**What is needed:** From the entries below, retype only the lines from the one with "ATOM 10 C CA" through the one with "ATOM 58 O O", exactly as written.

**Data supplied:**
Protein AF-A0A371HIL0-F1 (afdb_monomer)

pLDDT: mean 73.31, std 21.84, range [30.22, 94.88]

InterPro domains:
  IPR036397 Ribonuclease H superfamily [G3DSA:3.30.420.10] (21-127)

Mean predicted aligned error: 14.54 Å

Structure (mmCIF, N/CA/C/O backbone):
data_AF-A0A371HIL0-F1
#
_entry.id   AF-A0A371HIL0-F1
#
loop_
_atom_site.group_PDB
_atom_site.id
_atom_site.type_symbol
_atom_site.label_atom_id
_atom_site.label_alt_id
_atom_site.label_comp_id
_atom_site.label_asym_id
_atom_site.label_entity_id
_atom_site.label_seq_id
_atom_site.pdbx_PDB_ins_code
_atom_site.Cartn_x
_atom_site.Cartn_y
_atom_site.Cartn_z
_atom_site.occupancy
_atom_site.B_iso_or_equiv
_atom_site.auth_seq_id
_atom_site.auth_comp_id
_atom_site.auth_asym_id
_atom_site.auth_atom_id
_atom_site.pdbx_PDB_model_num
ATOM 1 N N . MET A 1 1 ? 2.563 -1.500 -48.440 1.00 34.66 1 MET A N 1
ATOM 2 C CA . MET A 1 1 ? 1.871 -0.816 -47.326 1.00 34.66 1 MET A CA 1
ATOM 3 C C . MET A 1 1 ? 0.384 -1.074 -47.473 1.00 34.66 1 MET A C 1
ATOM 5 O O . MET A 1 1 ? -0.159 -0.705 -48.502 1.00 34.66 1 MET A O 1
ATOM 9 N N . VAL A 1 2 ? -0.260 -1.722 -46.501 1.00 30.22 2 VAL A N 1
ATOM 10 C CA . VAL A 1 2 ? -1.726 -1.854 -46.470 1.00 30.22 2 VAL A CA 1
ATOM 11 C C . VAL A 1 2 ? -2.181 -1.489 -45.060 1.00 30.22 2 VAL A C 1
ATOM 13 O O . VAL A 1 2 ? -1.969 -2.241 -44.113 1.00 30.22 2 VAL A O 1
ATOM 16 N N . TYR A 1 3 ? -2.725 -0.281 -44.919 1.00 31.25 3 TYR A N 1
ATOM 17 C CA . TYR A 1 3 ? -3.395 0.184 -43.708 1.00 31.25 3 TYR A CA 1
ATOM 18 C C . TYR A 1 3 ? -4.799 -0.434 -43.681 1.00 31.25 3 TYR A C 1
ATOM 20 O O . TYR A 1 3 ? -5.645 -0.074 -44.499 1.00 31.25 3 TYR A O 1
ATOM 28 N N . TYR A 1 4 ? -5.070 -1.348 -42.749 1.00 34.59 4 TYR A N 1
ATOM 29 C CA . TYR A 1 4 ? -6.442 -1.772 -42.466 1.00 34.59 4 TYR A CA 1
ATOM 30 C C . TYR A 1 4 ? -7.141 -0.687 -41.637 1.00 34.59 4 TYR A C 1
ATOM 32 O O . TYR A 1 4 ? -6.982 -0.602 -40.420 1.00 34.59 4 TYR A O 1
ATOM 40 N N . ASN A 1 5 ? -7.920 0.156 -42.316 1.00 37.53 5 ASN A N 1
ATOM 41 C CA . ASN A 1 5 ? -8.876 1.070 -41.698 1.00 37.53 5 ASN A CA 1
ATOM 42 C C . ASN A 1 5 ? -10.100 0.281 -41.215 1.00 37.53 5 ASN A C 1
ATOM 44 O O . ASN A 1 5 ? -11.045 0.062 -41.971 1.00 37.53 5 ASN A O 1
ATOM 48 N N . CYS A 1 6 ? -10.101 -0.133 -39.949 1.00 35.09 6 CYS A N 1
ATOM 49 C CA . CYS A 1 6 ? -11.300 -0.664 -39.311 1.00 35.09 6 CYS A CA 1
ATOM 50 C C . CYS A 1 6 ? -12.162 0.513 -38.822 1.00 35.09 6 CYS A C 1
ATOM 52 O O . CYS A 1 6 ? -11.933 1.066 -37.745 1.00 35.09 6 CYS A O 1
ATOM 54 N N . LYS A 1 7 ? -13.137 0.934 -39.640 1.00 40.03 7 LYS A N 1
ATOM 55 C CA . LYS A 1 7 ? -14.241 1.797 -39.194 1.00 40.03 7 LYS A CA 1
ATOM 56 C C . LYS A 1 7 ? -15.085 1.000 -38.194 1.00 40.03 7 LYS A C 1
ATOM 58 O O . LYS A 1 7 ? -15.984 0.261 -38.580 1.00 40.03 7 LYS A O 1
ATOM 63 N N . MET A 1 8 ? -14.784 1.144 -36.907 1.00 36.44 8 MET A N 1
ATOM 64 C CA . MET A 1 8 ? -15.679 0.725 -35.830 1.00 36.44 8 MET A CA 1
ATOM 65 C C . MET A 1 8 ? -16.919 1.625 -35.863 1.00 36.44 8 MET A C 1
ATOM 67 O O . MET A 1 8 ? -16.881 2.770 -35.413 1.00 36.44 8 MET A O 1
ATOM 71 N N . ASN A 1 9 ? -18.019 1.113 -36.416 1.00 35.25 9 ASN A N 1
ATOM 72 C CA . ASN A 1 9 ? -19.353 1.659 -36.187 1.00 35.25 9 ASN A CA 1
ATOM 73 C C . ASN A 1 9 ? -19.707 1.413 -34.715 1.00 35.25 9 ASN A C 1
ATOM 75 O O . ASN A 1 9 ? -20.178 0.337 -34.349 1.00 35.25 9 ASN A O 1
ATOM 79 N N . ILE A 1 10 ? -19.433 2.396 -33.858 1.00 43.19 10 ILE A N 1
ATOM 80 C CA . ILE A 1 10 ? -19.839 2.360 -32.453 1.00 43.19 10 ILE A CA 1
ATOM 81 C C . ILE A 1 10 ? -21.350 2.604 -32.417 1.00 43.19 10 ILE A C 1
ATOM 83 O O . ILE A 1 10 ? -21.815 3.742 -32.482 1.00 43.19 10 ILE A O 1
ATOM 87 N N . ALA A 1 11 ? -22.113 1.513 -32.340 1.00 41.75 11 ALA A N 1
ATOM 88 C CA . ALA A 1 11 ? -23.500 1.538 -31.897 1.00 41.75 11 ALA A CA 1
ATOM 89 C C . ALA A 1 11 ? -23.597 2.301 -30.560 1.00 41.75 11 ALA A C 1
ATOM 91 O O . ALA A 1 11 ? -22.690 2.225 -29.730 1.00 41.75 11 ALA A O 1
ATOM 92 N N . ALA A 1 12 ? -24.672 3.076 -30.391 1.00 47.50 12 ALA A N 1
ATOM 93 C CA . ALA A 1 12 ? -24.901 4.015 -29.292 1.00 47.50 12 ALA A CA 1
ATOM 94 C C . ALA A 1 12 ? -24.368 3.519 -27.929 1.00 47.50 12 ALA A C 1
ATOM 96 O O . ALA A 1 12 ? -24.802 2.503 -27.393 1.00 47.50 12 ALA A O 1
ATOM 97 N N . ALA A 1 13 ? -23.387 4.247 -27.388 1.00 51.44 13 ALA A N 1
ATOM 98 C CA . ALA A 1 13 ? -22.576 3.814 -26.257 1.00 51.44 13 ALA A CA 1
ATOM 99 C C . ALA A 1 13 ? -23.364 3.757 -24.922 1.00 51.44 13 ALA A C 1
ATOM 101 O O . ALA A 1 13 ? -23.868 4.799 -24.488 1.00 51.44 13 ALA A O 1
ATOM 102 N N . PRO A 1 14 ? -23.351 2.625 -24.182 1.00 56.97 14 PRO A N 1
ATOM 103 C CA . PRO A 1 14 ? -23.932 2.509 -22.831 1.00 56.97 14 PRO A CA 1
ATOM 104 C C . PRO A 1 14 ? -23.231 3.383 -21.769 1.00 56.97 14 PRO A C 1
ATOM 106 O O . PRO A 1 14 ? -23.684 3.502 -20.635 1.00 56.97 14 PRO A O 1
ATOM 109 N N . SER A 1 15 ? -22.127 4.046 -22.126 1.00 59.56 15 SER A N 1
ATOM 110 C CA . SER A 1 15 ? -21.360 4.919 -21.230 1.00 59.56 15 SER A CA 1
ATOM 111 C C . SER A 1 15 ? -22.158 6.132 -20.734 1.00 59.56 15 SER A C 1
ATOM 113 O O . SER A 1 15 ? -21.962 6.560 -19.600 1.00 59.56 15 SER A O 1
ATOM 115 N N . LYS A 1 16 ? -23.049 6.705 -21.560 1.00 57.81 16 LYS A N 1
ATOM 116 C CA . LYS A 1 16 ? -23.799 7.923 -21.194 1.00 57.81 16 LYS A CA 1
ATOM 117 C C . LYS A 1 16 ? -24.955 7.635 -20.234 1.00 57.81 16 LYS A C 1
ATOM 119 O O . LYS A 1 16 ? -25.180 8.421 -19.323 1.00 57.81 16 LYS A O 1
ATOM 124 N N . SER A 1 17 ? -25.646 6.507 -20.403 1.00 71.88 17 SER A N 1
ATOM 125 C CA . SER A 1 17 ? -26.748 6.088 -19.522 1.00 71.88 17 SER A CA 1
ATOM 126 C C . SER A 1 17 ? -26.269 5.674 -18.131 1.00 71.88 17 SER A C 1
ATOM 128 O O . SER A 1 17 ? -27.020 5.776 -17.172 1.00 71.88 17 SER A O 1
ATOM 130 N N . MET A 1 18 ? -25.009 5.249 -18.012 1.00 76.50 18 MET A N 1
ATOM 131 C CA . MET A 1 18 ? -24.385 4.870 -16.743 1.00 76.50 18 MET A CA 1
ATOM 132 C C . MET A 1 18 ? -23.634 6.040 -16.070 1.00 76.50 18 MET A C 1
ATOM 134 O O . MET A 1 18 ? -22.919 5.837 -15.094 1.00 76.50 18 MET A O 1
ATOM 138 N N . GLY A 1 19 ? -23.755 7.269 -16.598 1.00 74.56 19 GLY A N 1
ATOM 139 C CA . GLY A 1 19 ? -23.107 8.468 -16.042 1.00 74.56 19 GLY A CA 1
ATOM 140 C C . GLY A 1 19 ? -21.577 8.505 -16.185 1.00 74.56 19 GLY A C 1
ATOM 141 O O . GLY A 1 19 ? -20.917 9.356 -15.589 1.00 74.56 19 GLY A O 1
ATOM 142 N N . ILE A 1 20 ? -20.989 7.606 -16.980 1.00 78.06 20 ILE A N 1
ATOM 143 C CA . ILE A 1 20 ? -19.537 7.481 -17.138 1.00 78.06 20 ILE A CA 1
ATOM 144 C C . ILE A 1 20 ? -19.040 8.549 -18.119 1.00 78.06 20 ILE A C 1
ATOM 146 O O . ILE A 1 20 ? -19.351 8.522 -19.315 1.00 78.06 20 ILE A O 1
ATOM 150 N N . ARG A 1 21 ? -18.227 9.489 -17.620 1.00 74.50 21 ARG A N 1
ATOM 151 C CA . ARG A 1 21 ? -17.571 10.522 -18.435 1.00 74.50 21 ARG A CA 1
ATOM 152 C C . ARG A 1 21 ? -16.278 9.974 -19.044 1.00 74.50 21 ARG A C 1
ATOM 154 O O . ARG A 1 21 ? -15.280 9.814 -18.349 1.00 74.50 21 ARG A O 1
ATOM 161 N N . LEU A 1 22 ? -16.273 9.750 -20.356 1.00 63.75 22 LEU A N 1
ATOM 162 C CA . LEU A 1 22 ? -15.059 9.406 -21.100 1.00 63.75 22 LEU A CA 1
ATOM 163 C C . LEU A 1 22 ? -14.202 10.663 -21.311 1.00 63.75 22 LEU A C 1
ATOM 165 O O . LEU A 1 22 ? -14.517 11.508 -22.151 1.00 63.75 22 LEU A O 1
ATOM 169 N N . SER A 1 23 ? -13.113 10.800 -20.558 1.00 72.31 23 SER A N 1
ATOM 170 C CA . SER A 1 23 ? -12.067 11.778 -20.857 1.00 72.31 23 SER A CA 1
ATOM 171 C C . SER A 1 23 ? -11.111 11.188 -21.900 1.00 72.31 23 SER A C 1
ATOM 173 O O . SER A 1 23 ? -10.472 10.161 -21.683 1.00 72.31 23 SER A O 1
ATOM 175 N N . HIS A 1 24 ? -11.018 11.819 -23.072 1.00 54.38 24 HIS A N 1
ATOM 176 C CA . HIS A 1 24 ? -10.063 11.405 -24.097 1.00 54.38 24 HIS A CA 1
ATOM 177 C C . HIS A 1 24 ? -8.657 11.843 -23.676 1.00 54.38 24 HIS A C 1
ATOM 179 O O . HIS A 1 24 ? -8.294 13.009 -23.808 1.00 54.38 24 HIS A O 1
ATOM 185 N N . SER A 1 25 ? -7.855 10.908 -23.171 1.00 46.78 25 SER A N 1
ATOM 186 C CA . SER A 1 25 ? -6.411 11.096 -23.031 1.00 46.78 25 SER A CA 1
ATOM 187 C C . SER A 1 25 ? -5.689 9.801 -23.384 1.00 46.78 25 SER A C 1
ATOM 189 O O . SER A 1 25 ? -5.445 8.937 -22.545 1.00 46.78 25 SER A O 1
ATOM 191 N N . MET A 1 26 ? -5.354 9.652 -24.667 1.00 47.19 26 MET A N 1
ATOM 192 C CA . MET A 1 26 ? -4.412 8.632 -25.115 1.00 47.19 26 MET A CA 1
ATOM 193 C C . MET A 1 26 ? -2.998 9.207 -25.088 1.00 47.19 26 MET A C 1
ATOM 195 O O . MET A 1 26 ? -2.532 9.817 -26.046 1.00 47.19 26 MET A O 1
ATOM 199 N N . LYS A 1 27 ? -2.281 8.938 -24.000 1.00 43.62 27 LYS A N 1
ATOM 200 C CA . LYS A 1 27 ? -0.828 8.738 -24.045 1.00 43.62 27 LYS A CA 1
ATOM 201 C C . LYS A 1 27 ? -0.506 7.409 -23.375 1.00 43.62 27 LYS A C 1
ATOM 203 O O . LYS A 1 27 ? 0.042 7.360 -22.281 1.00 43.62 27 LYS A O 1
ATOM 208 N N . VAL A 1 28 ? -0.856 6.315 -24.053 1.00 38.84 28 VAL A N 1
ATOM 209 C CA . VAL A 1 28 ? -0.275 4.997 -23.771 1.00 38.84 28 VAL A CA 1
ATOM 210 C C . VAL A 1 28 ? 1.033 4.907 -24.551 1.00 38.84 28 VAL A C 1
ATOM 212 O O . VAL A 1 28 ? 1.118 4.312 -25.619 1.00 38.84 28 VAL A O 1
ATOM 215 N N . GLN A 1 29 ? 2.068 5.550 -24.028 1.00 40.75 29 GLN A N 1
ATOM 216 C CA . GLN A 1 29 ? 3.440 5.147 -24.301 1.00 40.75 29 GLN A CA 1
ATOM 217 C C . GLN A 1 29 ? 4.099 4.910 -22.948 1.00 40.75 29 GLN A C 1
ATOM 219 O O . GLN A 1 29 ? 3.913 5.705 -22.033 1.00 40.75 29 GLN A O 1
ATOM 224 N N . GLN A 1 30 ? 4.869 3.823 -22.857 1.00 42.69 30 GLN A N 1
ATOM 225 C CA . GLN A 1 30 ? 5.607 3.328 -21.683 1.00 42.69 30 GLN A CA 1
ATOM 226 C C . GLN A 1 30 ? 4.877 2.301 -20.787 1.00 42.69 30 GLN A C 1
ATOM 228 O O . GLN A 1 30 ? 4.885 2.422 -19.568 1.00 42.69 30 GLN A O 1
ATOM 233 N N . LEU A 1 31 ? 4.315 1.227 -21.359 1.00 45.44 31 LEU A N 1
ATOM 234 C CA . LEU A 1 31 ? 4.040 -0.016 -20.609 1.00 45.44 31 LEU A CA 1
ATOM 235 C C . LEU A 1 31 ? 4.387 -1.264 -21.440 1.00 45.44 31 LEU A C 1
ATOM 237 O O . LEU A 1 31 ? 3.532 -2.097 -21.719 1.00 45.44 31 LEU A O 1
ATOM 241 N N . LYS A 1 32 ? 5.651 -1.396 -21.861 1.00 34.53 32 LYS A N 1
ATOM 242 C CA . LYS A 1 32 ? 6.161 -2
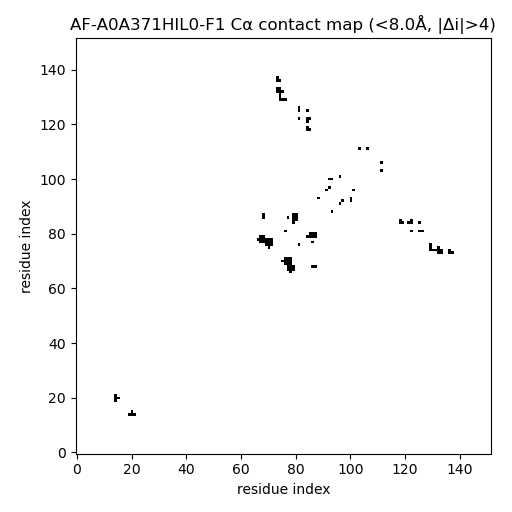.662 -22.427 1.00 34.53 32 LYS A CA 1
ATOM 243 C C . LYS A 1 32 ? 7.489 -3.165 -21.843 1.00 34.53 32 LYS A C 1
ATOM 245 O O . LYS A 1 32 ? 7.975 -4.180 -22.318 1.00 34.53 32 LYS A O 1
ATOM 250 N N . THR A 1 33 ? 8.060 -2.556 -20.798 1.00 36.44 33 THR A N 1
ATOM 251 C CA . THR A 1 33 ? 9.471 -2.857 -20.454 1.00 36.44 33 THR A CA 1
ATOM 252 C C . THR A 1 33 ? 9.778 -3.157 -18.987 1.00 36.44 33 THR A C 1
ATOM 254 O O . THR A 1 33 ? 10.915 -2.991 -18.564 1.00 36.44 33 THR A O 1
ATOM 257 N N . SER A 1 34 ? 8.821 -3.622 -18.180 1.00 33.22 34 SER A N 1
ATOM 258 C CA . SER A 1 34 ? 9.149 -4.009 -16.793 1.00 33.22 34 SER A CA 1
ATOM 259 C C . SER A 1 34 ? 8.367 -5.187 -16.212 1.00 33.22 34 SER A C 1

**Task solution:**
ATOM 10 C CA . VAL A 1 2 ? -1.726 -1.854 -46.470 1.00 30.22 2 VAL A CA 1
ATOM 11 C C . VAL A 1 2 ? -2.181 -1.489 -45.060 1.00 30.22 2 VAL A C 1
ATOM 13 O O . VAL A 1 2 ? -1.969 -2.241 -44.113 1.00 30.22 2 VAL A O 1
ATOM 16 N N . TYR A 1 3 ? -2.725 -0.281 -44.919 1.00 31.25 3 TYR A N 1
ATOM 17 C CA . TYR A 1 3 ? -3.395 0.184 -43.708 1.00 31.25 3 TYR A CA 1
ATOM 18 C C . TYR A 1 3 ? -4.799 -0.434 -43.681 1.00 31.25 3 TYR A C 1
ATOM 20 O O . TYR A 1 3 ? -5.645 -0.074 -44.499 1.00 31.25 3 TYR A O 1
ATOM 28 N N . TYR A 1 4 ? -5.070 -1.348 -42.749 1.00 34.59 4 TYR A N 1
ATOM 29 C CA . TYR A 1 4 ? -6.442 -1.772 -42.466 1.00 34.59 4 TYR A CA 1
ATOM 30 C C . TYR A 1 4 ? -7.141 -0.687 -41.637 1.00 34.59 4 TYR A C 1
ATOM 32 O O . TYR A 1 4 ? -6.982 -0.602 -40.420 1.00 34.59 4 TYR A O 1
ATOM 40 N N . ASN A 1 5 ? -7.920 0.156 -42.316 1.00 37.53 5 ASN A N 1
ATOM 41 C CA . ASN A 1 5 ? -8.876 1.070 -41.698 1.00 37.53 5 ASN A CA 1
ATOM 42 C C . ASN A 1 5 ? -10.100 0.281 -41.215 1.00 37.53 5 ASN A C 1
ATOM 44 O O . ASN A 1 5 ? -11.045 0.062 -41.971 1.00 37.53 5 ASN A O 1
ATOM 48 N N . CYS A 1 6 ? -10.101 -0.133 -39.949 1.00 35.09 6 CYS A N 1
ATOM 49 C CA . CYS A 1 6 ? -11.300 -0.664 -39.311 1.00 35.09 6 CYS A CA 1
ATOM 50 C C . CYS A 1 6 ? -12.162 0.513 -38.822 1.00 35.09 6 CYS A C 1
ATOM 52 O O . CYS A 1 6 ? -11.933 1.066 -37.745 1.00 35.09 6 CYS A O 1
ATOM 54 N N . LYS A 1 7 ? -13.137 0.934 -39.640 1.00 40.03 7 LYS A N 1
ATOM 55 C CA . LYS A 1 7 ? -14.241 1.797 -39.194 1.00 40.03 7 LYS A CA 1
ATOM 56 C C . LYS A 1 7 ? -15.085 1.000 -38.194 1.00 40.03 7 LYS A C 1
ATOM 58 O O . LYS A 1 7 ? -15.984 0.261 -38.580 1.00 40.03 7 LYS A O 1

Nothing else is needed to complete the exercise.